= PROBLEM DESCRIPTION =
Report back every line below that carries the word "gyration".

————

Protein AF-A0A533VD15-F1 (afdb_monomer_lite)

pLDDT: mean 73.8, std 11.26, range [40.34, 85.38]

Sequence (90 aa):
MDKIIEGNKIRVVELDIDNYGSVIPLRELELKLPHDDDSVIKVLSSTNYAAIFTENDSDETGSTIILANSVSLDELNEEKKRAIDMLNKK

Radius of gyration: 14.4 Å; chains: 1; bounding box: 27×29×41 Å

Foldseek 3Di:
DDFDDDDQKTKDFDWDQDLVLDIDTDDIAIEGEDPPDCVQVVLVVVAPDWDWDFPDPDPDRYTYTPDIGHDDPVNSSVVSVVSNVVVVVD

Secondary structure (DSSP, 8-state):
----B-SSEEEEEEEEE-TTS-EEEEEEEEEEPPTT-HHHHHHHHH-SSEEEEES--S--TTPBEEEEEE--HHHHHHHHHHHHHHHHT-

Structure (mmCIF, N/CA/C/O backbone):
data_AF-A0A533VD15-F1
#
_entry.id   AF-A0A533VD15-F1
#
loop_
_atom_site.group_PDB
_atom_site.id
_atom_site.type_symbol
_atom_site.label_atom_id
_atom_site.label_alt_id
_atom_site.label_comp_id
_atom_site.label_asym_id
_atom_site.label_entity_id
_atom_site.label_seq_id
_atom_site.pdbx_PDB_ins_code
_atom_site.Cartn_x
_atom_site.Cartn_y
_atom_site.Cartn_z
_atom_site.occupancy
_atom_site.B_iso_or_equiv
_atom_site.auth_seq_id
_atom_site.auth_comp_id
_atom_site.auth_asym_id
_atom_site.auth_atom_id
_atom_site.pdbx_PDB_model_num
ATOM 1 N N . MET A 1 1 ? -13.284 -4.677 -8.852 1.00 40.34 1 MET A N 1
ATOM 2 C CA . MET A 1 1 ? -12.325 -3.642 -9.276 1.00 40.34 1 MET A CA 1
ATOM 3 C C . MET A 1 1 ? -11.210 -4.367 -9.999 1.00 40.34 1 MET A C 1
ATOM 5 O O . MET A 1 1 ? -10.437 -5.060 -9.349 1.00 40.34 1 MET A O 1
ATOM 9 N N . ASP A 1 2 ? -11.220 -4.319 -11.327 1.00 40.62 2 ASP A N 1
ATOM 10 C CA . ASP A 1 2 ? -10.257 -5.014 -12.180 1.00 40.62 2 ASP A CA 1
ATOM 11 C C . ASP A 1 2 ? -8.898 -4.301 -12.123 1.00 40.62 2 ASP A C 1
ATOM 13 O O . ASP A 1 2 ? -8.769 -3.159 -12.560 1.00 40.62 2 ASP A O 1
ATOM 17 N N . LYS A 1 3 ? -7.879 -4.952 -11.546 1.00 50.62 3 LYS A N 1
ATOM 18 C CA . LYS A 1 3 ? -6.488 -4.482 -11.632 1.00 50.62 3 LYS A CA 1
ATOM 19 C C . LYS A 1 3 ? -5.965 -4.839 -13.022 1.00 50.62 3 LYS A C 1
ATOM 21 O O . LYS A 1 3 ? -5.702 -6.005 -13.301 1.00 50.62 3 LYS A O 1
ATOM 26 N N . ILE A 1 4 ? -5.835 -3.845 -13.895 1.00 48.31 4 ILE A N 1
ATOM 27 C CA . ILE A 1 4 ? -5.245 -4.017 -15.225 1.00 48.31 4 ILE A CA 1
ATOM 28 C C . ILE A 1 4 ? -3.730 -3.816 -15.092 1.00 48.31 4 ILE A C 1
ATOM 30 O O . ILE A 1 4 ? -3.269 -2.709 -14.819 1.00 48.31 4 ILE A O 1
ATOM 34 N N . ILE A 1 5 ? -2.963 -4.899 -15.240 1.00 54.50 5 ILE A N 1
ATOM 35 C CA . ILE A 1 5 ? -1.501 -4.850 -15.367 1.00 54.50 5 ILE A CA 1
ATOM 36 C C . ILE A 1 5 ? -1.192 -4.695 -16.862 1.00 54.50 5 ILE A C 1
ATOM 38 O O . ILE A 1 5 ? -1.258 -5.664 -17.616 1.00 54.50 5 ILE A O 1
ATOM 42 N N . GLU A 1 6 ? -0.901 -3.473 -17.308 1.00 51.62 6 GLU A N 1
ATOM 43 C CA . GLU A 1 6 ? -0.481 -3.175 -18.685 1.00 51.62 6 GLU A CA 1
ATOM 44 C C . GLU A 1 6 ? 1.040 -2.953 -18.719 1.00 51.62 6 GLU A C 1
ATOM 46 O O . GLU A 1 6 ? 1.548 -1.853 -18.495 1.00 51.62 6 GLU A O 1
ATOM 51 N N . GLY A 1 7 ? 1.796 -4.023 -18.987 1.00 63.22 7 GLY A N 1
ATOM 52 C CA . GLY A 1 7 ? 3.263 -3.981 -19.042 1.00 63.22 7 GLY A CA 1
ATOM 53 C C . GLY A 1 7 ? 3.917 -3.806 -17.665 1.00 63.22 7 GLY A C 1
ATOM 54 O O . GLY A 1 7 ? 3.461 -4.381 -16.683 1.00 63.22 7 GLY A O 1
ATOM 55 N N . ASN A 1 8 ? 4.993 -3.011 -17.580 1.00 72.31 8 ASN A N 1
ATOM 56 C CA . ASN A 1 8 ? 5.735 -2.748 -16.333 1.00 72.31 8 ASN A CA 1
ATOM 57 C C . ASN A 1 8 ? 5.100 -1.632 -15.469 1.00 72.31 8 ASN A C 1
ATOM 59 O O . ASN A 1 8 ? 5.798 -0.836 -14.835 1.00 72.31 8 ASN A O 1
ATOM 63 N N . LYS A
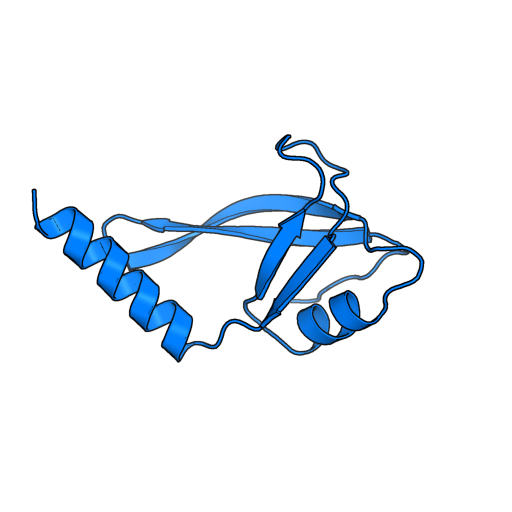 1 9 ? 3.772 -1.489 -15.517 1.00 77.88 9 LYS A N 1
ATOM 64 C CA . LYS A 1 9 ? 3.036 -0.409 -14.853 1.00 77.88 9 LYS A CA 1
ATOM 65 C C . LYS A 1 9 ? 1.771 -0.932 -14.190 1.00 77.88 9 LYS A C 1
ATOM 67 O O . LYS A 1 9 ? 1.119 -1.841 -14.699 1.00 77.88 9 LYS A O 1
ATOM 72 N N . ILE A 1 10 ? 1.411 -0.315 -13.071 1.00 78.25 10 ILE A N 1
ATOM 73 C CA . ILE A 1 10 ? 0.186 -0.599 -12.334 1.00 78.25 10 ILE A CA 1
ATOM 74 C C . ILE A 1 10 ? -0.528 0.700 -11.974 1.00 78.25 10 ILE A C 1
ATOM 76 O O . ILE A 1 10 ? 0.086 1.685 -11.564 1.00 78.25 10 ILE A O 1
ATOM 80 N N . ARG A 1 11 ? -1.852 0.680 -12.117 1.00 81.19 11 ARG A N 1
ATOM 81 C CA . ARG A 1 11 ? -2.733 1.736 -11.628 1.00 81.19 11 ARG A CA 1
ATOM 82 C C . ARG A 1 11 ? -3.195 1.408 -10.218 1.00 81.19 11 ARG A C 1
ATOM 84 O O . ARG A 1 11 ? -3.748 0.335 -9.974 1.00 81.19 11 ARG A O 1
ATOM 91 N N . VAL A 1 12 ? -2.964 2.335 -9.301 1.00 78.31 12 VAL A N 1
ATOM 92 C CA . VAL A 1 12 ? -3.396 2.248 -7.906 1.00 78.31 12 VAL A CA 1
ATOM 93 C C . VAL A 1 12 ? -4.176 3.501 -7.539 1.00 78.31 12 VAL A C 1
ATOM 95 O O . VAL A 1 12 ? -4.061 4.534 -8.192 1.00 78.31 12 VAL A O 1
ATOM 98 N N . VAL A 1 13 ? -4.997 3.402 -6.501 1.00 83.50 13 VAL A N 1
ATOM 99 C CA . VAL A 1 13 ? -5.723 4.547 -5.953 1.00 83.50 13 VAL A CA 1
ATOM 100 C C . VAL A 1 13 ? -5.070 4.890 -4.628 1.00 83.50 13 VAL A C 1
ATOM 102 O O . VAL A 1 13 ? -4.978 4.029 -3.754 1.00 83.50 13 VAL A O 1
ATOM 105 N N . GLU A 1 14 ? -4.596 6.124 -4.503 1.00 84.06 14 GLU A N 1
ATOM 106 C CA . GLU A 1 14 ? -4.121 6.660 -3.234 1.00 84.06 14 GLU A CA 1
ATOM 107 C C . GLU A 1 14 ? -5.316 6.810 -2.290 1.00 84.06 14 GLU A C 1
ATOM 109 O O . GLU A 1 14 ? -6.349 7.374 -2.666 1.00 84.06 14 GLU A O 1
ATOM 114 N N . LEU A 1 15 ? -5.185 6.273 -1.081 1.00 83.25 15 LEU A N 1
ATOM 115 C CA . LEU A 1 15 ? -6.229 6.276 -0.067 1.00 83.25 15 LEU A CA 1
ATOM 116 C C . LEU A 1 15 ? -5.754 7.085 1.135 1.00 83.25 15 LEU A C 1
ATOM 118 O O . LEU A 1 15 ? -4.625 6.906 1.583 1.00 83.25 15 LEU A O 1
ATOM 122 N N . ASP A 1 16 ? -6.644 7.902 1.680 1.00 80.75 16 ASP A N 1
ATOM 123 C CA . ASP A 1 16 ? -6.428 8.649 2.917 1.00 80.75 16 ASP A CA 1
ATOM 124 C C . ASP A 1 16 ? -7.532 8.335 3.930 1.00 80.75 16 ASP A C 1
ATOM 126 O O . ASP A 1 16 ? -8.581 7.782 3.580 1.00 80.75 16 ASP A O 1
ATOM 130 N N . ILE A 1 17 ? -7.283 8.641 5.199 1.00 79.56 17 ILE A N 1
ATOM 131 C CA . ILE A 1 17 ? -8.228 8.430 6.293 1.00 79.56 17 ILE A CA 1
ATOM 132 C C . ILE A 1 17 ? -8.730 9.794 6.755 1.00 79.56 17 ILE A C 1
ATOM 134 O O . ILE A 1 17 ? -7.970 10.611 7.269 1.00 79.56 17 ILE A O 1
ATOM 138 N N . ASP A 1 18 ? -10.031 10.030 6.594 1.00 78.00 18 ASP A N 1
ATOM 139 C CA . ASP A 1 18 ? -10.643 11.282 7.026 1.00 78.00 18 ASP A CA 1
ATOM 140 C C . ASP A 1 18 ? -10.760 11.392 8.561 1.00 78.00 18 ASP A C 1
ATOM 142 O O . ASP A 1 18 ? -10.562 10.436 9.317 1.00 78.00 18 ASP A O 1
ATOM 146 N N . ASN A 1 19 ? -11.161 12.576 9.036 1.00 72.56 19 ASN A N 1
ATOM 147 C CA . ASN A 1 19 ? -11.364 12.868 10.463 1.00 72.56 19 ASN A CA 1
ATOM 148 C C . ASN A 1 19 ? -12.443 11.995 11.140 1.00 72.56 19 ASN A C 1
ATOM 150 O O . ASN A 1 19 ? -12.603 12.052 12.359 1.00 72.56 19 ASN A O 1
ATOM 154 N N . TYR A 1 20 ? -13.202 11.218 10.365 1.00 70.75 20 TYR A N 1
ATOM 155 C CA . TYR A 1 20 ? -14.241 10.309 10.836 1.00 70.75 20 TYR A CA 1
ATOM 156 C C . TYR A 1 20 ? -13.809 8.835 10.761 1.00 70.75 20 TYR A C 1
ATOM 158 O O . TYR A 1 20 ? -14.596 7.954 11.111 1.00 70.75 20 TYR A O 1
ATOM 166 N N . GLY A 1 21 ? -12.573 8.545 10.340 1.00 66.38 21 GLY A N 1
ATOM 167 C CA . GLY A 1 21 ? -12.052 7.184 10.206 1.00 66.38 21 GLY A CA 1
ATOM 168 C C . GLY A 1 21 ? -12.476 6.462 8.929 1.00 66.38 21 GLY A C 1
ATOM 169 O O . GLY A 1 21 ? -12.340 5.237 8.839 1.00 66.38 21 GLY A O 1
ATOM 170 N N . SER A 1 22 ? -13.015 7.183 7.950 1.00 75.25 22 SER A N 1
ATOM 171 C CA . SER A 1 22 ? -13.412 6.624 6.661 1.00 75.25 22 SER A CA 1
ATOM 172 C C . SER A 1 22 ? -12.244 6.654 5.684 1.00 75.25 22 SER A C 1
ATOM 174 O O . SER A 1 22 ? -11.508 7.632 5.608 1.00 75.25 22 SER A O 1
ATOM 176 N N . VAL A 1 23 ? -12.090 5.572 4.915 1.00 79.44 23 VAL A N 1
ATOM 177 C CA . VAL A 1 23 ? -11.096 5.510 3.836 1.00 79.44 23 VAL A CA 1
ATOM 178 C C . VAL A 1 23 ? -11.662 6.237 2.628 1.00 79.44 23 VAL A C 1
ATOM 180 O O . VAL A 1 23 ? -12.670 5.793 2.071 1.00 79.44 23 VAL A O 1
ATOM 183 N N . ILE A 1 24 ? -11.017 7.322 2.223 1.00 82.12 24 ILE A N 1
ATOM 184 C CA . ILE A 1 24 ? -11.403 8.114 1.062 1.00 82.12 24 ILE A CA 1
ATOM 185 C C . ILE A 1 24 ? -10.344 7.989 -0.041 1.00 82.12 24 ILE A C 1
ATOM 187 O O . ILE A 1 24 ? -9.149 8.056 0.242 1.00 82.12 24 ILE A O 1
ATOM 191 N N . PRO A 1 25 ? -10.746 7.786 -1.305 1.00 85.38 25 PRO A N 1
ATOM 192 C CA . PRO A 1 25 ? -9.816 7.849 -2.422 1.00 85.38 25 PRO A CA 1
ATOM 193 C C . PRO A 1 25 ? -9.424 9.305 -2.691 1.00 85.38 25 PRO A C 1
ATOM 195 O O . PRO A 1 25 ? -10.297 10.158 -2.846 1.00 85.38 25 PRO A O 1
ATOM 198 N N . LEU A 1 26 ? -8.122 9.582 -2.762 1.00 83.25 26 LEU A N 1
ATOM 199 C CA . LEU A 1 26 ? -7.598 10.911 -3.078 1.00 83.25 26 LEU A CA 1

————

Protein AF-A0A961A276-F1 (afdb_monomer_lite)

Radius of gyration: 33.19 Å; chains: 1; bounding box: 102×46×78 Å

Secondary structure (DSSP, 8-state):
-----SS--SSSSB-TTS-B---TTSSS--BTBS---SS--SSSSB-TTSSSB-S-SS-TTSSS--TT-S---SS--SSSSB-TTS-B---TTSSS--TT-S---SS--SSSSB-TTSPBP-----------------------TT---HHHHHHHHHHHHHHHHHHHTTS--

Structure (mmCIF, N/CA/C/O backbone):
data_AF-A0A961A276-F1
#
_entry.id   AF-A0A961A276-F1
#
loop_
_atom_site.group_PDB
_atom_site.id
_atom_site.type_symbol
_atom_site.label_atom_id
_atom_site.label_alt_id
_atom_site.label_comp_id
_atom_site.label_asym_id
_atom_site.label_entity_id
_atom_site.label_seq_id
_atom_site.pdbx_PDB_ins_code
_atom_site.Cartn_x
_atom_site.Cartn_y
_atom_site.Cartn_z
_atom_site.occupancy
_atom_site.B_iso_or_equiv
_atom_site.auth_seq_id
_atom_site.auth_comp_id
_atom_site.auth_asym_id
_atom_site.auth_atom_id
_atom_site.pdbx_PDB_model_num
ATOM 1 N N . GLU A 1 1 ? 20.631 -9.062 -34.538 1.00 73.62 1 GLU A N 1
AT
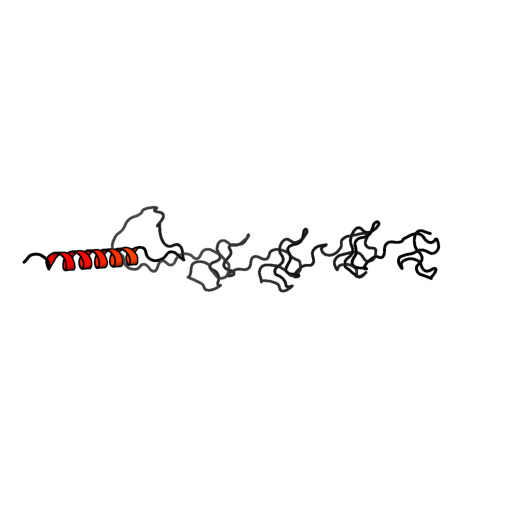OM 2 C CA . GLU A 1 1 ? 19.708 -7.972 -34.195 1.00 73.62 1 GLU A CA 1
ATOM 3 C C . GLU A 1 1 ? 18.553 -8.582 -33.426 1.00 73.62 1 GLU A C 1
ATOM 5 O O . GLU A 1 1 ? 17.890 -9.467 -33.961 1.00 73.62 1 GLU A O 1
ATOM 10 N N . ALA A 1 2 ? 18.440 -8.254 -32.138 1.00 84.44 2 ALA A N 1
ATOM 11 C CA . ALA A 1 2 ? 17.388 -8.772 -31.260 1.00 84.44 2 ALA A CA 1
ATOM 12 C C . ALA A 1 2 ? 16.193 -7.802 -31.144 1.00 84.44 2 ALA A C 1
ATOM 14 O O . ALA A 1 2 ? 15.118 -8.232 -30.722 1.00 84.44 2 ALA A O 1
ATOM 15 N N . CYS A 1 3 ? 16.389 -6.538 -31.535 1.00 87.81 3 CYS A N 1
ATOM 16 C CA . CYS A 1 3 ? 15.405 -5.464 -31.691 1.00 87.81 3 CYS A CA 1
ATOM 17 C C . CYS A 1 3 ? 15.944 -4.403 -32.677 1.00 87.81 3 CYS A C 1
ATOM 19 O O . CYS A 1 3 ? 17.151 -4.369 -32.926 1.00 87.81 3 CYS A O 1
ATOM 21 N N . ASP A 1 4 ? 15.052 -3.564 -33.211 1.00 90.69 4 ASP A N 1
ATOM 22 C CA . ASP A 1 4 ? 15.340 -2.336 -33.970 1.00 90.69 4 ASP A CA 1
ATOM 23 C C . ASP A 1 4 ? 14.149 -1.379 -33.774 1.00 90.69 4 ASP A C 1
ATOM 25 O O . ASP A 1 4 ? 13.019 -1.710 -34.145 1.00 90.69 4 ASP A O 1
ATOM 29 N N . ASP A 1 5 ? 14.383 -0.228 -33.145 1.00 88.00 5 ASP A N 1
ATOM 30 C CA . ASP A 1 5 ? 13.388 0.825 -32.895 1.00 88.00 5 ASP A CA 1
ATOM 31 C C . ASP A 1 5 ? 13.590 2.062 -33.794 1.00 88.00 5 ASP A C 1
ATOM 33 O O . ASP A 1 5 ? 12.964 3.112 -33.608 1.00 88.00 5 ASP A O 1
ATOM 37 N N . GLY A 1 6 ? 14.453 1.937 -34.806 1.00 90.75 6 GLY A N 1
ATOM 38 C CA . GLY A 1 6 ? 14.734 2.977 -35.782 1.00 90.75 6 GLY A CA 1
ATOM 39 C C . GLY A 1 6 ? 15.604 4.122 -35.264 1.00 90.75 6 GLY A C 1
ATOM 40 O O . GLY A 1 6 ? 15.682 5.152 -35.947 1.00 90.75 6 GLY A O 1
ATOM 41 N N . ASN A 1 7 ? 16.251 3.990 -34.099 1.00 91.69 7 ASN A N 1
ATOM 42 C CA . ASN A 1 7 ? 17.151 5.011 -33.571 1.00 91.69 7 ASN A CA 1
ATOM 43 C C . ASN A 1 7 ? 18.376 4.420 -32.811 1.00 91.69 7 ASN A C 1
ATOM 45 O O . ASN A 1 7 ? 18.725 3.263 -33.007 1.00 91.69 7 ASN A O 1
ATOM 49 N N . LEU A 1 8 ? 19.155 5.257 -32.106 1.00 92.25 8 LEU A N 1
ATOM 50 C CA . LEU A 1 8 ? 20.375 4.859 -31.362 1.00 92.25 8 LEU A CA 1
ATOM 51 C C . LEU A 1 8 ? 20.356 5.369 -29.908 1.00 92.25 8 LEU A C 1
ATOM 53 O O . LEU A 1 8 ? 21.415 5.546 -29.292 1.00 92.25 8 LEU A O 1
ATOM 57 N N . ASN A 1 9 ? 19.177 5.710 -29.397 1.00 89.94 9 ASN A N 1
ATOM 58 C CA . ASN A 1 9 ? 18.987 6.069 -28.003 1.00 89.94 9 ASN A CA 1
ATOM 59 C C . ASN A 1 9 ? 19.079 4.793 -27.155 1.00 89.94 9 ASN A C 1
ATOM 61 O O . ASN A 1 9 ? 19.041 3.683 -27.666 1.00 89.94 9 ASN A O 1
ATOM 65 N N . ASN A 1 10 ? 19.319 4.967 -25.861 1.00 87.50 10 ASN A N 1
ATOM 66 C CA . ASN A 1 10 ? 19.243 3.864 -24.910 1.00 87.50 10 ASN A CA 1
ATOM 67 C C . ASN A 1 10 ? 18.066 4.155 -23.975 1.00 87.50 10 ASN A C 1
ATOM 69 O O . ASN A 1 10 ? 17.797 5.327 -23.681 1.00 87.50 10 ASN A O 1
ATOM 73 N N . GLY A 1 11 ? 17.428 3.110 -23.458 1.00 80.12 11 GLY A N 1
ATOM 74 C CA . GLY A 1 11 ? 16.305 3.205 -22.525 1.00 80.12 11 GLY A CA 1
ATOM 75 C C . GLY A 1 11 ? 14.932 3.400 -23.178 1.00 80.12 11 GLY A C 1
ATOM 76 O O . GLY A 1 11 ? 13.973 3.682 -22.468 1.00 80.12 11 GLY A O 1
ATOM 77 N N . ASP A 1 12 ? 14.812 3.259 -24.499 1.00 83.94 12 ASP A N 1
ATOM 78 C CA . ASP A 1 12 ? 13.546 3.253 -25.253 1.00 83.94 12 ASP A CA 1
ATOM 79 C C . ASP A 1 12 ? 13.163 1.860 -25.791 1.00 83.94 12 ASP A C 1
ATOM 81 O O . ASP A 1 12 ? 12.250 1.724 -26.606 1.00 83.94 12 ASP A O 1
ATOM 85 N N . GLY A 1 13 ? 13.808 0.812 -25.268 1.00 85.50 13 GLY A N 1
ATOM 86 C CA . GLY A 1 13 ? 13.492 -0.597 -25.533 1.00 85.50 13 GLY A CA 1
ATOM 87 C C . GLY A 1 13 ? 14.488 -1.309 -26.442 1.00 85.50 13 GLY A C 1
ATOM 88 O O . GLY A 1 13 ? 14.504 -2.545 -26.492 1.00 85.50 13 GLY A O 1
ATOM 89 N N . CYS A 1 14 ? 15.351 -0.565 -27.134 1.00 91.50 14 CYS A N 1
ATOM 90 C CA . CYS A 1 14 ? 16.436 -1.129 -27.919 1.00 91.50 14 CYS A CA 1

————

= RESPONSE TO THE TASK =
Radius of gyration: 14.4 Å; chains: 1; bounding box: 27×29×41 Å
Radius of gyration: 33.19 Å; chains: 1; bounding box: 102×46×78 Å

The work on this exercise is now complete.